Top 5 countries that will add the most people to their population next year are: India, China, Nigeria, Pakistan, Ethiopia

Which countries have a higher death rate than birth rate?

In [75]:
%%sql
SELECT name, birth_rate, death_rate
  FROM facts
 WHERE birth_rate<death_rate

Done.


name,birth_rate,death_rate
Austria,9.41,9.42
Belarus,10.7,13.36
Bosnia and Herzegovina,8.87,9.75
Bulgaria,8.92,14.44
Croatia,9.45,12.18
Czech Republic,9.63,10.34
Estonia,10.51,12.4
Germany,8.47,11.42
Greece,8.66,11.09
Hungary,9.16,12.73


In [77]:
%%sql
SELECT COUNT(*)
  FROM facts

Done.


COUNT(*)
261


There are 23 countries out of 261 with higher death rate and birth rate.
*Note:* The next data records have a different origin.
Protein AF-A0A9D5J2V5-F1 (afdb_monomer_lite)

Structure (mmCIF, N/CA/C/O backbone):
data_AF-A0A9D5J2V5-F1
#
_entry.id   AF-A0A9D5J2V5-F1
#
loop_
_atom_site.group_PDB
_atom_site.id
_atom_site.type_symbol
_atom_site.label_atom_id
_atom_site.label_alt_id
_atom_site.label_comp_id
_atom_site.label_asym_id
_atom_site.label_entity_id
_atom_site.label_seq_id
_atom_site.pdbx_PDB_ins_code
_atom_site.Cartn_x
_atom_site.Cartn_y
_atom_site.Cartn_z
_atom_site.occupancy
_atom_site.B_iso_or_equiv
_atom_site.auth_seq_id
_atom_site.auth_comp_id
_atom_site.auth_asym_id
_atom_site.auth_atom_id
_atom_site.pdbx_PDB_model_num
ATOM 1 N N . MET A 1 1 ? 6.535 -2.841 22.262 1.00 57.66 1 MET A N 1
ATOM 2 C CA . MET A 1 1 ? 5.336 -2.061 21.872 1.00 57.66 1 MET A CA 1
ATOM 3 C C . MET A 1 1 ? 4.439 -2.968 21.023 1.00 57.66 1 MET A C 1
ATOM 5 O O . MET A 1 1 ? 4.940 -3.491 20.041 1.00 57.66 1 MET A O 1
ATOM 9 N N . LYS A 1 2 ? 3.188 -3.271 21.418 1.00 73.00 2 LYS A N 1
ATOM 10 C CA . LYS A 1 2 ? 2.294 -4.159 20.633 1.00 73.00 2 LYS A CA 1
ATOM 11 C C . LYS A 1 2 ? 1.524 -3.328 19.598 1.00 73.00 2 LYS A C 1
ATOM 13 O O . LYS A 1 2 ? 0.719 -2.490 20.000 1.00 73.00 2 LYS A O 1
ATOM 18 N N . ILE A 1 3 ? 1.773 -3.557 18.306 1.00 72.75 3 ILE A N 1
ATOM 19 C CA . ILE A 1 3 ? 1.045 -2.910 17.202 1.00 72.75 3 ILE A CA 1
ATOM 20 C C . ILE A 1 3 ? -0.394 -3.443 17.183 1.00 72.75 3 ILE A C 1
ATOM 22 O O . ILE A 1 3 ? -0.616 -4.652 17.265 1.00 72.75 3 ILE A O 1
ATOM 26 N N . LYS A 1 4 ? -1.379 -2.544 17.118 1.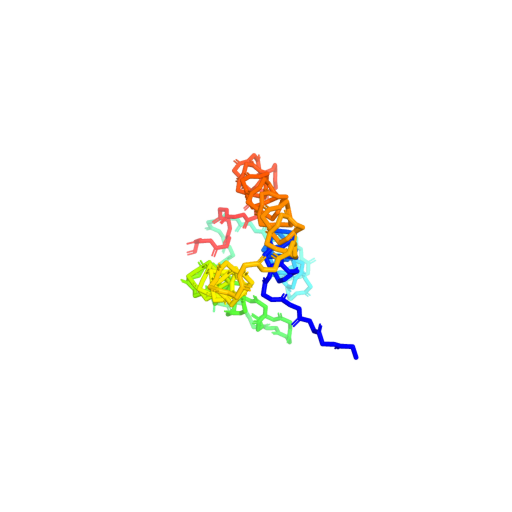00 82.75 4 LYS A N 1
ATOM 27 C CA . LYS A 1 4 ? -2.809 -2.894 17.055 1.00 82.75 4 LYS A CA 1
ATOM 28 C C . LYS A 1 4 ? -3.275 -2.982 15.600 1.00 82.75 4 LYS A C 1
ATOM 30 O O . LYS A 1 4 ? -2.779 -2.246 14.755 1.00 82.75 4 LYS A O 1
ATOM 35 N N . GLY A 1 5 ? -4.273 -3.825 15.318 1.00 81.56 5 GLY A N 1
ATOM 36 C CA . GLY A 1 5 ? -4.819 -4.000 13.960 1.00 81.56 5 GLY A CA 1
ATOM 37 C C . GLY A 1 5 ? -5.284 -2.693 13.304 1.00 81.56 5 GLY A C 1
ATOM 38 O O . GLY A 1 5 ? -5.015 -2.459 12.132 1.00 81.56 5 GLY A O 1
ATOM 39 N N . THR A 1 6 ? -5.877 -1.784 14.077 1.00 87.31 6 THR A N 1
ATOM 40 C CA . THR A 1 6 ? -6.255 -0.435 13.624 1.00 87.31 6 THR A CA 1
ATOM 41 C C . THR A 1 6 ? -5.067 0.447 13.227 1.00 87.31 6 THR A C 1
ATOM 43 O O . THR A 1 6 ? -5.182 1.239 12.299 1.00 87.31 6 THR A O 1
ATOM 46 N N . GLN A 1 7 ? -3.903 0.290 13.865 1.00 88.62 7 GLN A N 1
ATOM 47 C CA . GLN A 1 7 ? -2.686 1.024 13.491 1.00 88.62 7 GLN A CA 1
ATOM 48 C C . GLN A 1 7 ? -2.111 0.523 12.162 1.00 88.62 7 GLN A C 1
ATOM 50 O O . GLN A 1 7 ? -1.567 1.310 11.392 1.00 88.62 7 GLN A O 1
ATOM 55 N N . ILE A 1 8 ? -2.272 -0.772 11.869 1.00 90.94 8 ILE A N 1
ATOM 56 C CA . ILE A 1 8 ? -1.878 -1.354 10.579 1.00 90.94 8 ILE A CA 1
ATOM 57 C C . ILE A 1 8 ? -2.739 -0.763 9.455 1.00 90.94 8 ILE A C 1
ATOM 59 O O . ILE A 1 8 ? -2.207 -0.417 8.405 1.00 90.94 8 ILE A O 1
ATOM 63 N N . LEU A 1 9 ? -4.041 -0.563 9.695 1.00 92.31 9 LEU A N 1
ATOM 64 C CA . LEU A 1 9 ? -4.940 0.079 8.728 1.00 92.31 9 LEU A CA 1
ATOM 65 C C . LEU A 1 9 ? -4.502 1.506 8.372 1.00 92.31 9 LEU A C 1
ATOM 67 O O . LEU A 1 9 ? -4.547 1.883 7.206 1.00 92.31 9 LEU A O 1
ATOM 71 N N . ILE A 1 10 ? -4.034 2.278 9.357 1.00 94.12 10 ILE A N 1
ATOM 72 C CA . ILE A 1 10 ? -3.501 3.633 9.140 1.00 94.12 10 ILE A CA 1
ATOM 73 C C . ILE A 1 10 ? -2.251 3.600 8.256 1.00 94.12 10 ILE A C 1
ATOM 75 O O . ILE A 1 10 ? -2.107 4.428 7.360 1.00 94.12 10 ILE A O 1
ATOM 79 N N . ALA A 1 11 ? -1.354 2.641 8.490 1.00 94.12 11 ALA A N 1
ATOM 80 C CA . ALA A 1 11 ? -0.119 2.524 7.723 1.00 94.12 11 ALA A CA 1
ATOM 81 C C . ALA A 1 11 ? -0.343 1.986 6.300 1.00 94.12 11 ALA A C 1
ATOM 83 O O . ALA A 1 11 ? 0.429 2.320 5.408 1.00 94.12 11 ALA A O 1
ATOM 84 N N . TYR A 1 12 ? -1.382 1.176 6.077 1.00 94.88 12 TYR A N 1
ATOM 85 C CA . TYR A 1 12 ? -1.571 0.430 4.831 1.00 94.88 12 TYR A CA 1
ATOM 86 C C . TYR A 1 12 ? -1.662 1.319 3.581 1.00 94.88 12 TYR A C 1
ATOM 88 O O . TYR A 1 12 ? -0.959 1.055 2.612 1.00 94.88 12 TYR A O 1
ATOM 96 N N . GLY A 1 13 ? -2.467 2.389 3.604 1.00 93.81 13 GLY A N 1
ATOM 97 C CA . GLY A 1 13 ? -2.610 3.301 2.458 1.00 93.81 13 GLY A CA 1
ATOM 98 C C . GLY A 1 13 ? -1.272 3.908 2.000 1.00 93.81 13 GLY A C 1
ATOM 99 O O . GLY A 1 13 ? -0.874 3.697 0.854 1.00 93.81 13 GLY A O 1
ATOM 100 N N . PRO A 1 14 ? -0.532 4.607 2.883 1.00 95.19 14 PRO A N 1
ATOM 101 C CA . PRO A 1 14 ? 0.804 5.117 2.572 1.00 95.19 14 PRO A CA 1
ATOM 102 C C . PRO A 1 14 ? 1.794 4.032 2.136 1.00 95.19 14 PRO A C 1
ATOM 104 O O . PRO A 1 14 ? 2.592 4.262 1.230 1.00 95.19 14 PRO A O 1
ATOM 107 N N . LEU A 1 15 ? 1.738 2.849 2.757 1.00 95.88 15 LEU A N 1
ATOM 108 C CA . LEU A 1 15 ? 2.635 1.739 2.437 1.00 95.88 15 LEU A CA 1
ATOM 109 C C . LEU A 1 15 ? 2.373 1.186 1.031 1.00 95.88 15 LEU A C 1
ATOM 111 O O . LEU A 1 15 ? 3.320 0.869 0.318 1.00 95.88 15 LEU A O 1
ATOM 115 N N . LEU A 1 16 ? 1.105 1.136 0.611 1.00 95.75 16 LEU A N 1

What countries have the highest population/area ratio?

In [82]:
%%sql
SELECT name, population, area, population/area ratio
  FROM facts
 ORDER BY ratio DESC
 LIMIT 10
 

Done.


name,population,area,ratio
Macau,592731,28,21168
Monaco,30535,2,15267
Singapore,5674472,697,8141
Hong Kong,7141106,1108,6445
Gaza Strip,1869055,360,5191
Gibraltar,29258,6,4876
Bahrain,1346613,760,1771
Maldives,393253,298,1319
Malta,413965,316,1310
Bermuda,70196,54,1299


The most populated countries/area in our 2015 dataset where: Macau, Monaco, Singapore, Hong Kong, Gaza Strip.

# Conclusion

This was a practice and play project to understand the basic SQL syntax and see how basic summary statistics can be done using SQL.

I will definitely explore more of it, but for a first run it seems very straight forward and easy to use.